Experts have said the lack of diversity in trials is due to “a mistrust of the medical system by many underrepresented minority populations in the United States, and there’s historical events that have caused that,” John Damonti, the president of Bristol Myers Squibb Foundation, which focuses on health equity, told Yahoo News in February.

"In 1951 there was medical racism running rampant in America, whether it was the victims of the Tuskegee syphilis experiment, whether it was women who suffered the Mississippi appendectomy like Fannie Lou Hamer," Crump explained Wednesday, adding that it is necessary that Lacks's contributions are recognized.

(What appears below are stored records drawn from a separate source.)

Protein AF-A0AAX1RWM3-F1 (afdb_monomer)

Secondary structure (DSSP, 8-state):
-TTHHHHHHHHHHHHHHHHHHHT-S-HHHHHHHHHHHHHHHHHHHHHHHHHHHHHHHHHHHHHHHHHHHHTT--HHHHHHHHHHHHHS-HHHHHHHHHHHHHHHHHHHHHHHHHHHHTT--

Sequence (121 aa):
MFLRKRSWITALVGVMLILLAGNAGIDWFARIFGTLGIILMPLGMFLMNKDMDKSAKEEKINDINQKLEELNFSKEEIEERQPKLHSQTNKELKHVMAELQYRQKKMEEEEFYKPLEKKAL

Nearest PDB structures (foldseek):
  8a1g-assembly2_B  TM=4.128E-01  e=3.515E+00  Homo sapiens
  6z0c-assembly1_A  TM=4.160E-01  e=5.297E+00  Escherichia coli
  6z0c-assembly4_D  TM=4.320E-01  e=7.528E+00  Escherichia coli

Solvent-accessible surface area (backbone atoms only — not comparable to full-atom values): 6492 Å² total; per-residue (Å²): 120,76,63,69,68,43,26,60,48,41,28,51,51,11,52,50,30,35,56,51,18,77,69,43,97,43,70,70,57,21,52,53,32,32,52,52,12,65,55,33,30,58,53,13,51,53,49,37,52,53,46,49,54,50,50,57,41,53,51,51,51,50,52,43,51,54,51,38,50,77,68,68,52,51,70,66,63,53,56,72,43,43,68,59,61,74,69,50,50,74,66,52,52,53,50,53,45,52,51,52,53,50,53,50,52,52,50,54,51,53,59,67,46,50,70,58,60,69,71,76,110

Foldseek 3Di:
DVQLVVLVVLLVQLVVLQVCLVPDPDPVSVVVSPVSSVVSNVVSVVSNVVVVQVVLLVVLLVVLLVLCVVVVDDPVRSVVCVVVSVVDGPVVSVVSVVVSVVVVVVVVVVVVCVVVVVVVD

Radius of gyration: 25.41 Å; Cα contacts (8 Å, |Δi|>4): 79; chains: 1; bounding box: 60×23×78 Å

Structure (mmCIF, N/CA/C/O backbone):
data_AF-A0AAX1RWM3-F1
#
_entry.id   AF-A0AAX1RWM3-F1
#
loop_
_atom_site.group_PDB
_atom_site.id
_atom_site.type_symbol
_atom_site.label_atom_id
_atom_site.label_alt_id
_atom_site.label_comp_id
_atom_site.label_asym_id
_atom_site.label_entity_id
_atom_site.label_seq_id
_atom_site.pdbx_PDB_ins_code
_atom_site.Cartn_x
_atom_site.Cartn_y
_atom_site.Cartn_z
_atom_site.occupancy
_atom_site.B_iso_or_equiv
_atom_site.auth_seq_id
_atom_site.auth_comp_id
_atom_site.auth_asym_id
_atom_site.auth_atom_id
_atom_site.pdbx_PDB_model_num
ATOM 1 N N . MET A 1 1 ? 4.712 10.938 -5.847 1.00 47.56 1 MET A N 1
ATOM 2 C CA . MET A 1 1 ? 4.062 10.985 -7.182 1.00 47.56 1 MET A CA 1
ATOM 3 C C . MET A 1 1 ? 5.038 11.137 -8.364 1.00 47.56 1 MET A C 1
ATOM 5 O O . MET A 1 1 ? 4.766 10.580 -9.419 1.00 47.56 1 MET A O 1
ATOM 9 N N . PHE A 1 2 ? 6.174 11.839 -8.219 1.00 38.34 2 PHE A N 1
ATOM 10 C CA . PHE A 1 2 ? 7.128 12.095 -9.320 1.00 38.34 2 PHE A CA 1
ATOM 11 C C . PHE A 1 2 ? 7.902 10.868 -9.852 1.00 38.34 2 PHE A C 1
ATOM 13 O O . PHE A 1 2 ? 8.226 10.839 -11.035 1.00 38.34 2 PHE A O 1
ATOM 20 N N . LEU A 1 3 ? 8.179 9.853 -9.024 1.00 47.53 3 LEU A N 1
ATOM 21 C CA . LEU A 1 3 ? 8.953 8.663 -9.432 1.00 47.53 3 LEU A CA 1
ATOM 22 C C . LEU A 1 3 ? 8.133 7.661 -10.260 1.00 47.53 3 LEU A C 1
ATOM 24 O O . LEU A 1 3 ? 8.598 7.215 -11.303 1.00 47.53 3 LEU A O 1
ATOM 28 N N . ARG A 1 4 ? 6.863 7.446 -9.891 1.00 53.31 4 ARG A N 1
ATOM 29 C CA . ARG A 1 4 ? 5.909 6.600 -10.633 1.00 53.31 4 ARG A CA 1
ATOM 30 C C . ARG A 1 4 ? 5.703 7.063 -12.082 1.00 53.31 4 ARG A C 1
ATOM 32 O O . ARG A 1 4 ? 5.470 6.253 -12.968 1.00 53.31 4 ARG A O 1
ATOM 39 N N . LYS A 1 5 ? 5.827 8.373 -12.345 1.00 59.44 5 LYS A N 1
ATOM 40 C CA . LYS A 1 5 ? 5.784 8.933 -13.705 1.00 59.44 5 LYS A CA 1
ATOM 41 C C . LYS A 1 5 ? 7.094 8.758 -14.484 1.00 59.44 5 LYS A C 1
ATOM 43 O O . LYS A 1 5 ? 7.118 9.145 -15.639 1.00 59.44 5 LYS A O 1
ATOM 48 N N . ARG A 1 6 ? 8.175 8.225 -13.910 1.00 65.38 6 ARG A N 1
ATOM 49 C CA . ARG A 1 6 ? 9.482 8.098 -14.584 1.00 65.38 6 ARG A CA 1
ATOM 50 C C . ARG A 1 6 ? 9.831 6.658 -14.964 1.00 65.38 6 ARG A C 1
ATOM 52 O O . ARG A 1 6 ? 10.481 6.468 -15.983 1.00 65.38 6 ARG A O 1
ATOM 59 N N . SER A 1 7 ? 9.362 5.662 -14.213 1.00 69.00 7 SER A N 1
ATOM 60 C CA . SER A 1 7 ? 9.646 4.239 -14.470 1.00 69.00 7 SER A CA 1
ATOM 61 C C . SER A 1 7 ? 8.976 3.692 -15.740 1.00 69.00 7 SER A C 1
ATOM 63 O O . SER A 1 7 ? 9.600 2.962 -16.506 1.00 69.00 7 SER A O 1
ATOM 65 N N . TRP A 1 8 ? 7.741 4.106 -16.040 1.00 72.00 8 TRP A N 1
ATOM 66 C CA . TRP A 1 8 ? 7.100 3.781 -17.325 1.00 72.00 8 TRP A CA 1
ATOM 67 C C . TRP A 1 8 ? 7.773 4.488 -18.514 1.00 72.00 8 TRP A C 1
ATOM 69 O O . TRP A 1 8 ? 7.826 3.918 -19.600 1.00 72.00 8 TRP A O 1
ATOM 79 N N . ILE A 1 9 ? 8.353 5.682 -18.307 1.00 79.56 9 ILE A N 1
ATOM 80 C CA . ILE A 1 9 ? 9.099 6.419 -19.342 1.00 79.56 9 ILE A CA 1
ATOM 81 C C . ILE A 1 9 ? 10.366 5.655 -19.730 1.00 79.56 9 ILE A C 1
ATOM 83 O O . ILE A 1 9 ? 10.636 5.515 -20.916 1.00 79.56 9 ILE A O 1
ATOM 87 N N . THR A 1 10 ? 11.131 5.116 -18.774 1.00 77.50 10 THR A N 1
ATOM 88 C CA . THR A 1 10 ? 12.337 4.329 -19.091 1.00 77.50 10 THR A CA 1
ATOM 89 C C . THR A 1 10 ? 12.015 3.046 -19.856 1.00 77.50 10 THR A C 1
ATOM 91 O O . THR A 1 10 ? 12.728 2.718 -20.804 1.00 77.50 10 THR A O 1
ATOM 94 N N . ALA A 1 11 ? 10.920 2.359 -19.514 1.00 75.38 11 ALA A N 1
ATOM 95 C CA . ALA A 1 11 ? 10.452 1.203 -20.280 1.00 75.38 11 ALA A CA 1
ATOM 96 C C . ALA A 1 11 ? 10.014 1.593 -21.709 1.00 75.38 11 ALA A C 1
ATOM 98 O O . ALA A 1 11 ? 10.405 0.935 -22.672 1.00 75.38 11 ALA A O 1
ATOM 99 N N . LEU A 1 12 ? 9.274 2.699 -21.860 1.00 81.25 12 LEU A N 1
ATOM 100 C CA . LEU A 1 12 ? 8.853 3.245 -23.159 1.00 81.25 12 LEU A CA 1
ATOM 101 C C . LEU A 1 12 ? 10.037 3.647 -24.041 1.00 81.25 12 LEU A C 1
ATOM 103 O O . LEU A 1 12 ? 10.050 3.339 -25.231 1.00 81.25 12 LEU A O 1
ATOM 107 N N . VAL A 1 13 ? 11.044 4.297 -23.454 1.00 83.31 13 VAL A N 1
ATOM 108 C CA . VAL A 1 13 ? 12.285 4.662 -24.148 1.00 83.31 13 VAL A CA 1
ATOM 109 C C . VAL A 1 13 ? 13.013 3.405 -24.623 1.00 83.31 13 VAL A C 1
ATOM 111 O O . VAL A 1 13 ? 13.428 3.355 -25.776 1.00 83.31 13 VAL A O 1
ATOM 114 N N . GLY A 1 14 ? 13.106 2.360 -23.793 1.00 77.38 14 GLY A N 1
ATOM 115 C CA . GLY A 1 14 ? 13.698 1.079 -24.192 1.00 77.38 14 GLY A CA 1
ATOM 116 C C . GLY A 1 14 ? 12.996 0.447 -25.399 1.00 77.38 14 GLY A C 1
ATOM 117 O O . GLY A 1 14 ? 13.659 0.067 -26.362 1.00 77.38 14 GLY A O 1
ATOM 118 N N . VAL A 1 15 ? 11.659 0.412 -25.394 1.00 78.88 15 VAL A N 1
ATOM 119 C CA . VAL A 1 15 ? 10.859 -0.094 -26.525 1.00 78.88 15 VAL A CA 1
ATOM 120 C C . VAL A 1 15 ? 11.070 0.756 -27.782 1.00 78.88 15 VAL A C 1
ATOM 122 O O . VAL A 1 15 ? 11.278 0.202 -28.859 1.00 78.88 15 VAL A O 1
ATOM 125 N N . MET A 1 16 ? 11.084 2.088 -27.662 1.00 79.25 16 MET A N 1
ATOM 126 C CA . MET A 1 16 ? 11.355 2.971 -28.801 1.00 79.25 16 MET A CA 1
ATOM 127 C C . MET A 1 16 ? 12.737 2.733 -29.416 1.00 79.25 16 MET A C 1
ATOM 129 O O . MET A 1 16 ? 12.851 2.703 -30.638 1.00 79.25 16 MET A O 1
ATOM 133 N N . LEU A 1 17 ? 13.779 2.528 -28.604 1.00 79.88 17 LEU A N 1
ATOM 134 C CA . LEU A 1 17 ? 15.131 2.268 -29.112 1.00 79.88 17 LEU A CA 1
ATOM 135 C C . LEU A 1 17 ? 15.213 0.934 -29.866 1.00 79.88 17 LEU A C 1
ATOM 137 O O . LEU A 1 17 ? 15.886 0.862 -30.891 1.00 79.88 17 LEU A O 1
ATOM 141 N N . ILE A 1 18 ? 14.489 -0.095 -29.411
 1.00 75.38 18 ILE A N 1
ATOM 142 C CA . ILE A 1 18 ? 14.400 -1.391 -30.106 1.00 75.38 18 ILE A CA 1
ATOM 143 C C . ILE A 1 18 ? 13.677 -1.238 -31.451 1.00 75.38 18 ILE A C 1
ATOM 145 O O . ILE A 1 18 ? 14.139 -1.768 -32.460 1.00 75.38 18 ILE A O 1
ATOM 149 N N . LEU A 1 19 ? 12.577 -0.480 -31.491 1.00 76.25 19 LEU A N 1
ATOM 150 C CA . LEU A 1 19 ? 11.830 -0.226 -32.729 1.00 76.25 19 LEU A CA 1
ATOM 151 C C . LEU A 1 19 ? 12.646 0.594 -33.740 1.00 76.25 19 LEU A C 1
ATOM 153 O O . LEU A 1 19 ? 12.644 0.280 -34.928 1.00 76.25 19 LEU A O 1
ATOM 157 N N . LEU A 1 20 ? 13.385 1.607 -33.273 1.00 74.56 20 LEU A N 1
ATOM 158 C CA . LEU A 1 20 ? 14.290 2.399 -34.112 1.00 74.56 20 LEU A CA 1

Experts say Lacks’s treatment had a direct impact on the trust level of underprivileged groups in the medical system. “This is hugely problematic, because in order to do the best science, and do science that benefits everybody, we need everybody engaged in medical research,” Jarvik said.

In 2019, Congress passed the Henrietta Lacks Enhancing Cancer Research Act, which requires government agencies to review and address participation in federally funded cancer clinical trials for minorities.

The law requires clinical trials to expand “in such a way that we don’t have another instance where we lose a life like Mrs. Lacks because there was not the right sort of inclusion,” Mfume said.

Lacks’s ‘selfless’ legacy

Despite the history of Lacks's stolen cells, in 2013 her family allowed the National Institute of Health to release the genome sequence of her HeLa cells, which allows medical researchers access to the entire set of cells.

“Besides their priceless contributions to biomedical research over the past 60 years, Mrs. Lacks and her family are now serving as a catalyst for policies that advance science, build trust, and protect research participants,” Kathy Hudson, deputy director for science, outreach and policy at the National Institutes of Health (NIH), said in a press release in 2013.

Medical experts describe the family’s decision as a gift to science. “Considering the history, it was remarkably selfless,” Jarvik said.

Lacks’s family says honoring her life and contribution is, “a step in the right direction, for justice and humanity,” Alfred Carter Jr., grandson of Henrietta Lacks, said Wednesday.

“No one knew where those HeLa cells came from. No one knew that she was a mother. She was a wife. She had cousins and friends and family that loved her and cared about her,” Kim Lacks, granddaughter of Henrietta Lacks, said.

Mfume says he is urging his colleagues in the House and Senate to move the Congressional Gold Medal Award Act forward for Lacks.

“There are a lot of people in this country and indeed around the world that are walking today, benefiting from the research and from the further development of those cells,” Mfume said.

Lee says she believes the process will move swiftly, “I believe that there’ll be no member of Congress that will not vote — Democrat or Republican — to provide this family with acknowledgement and affirmation [from] their nation,” she said.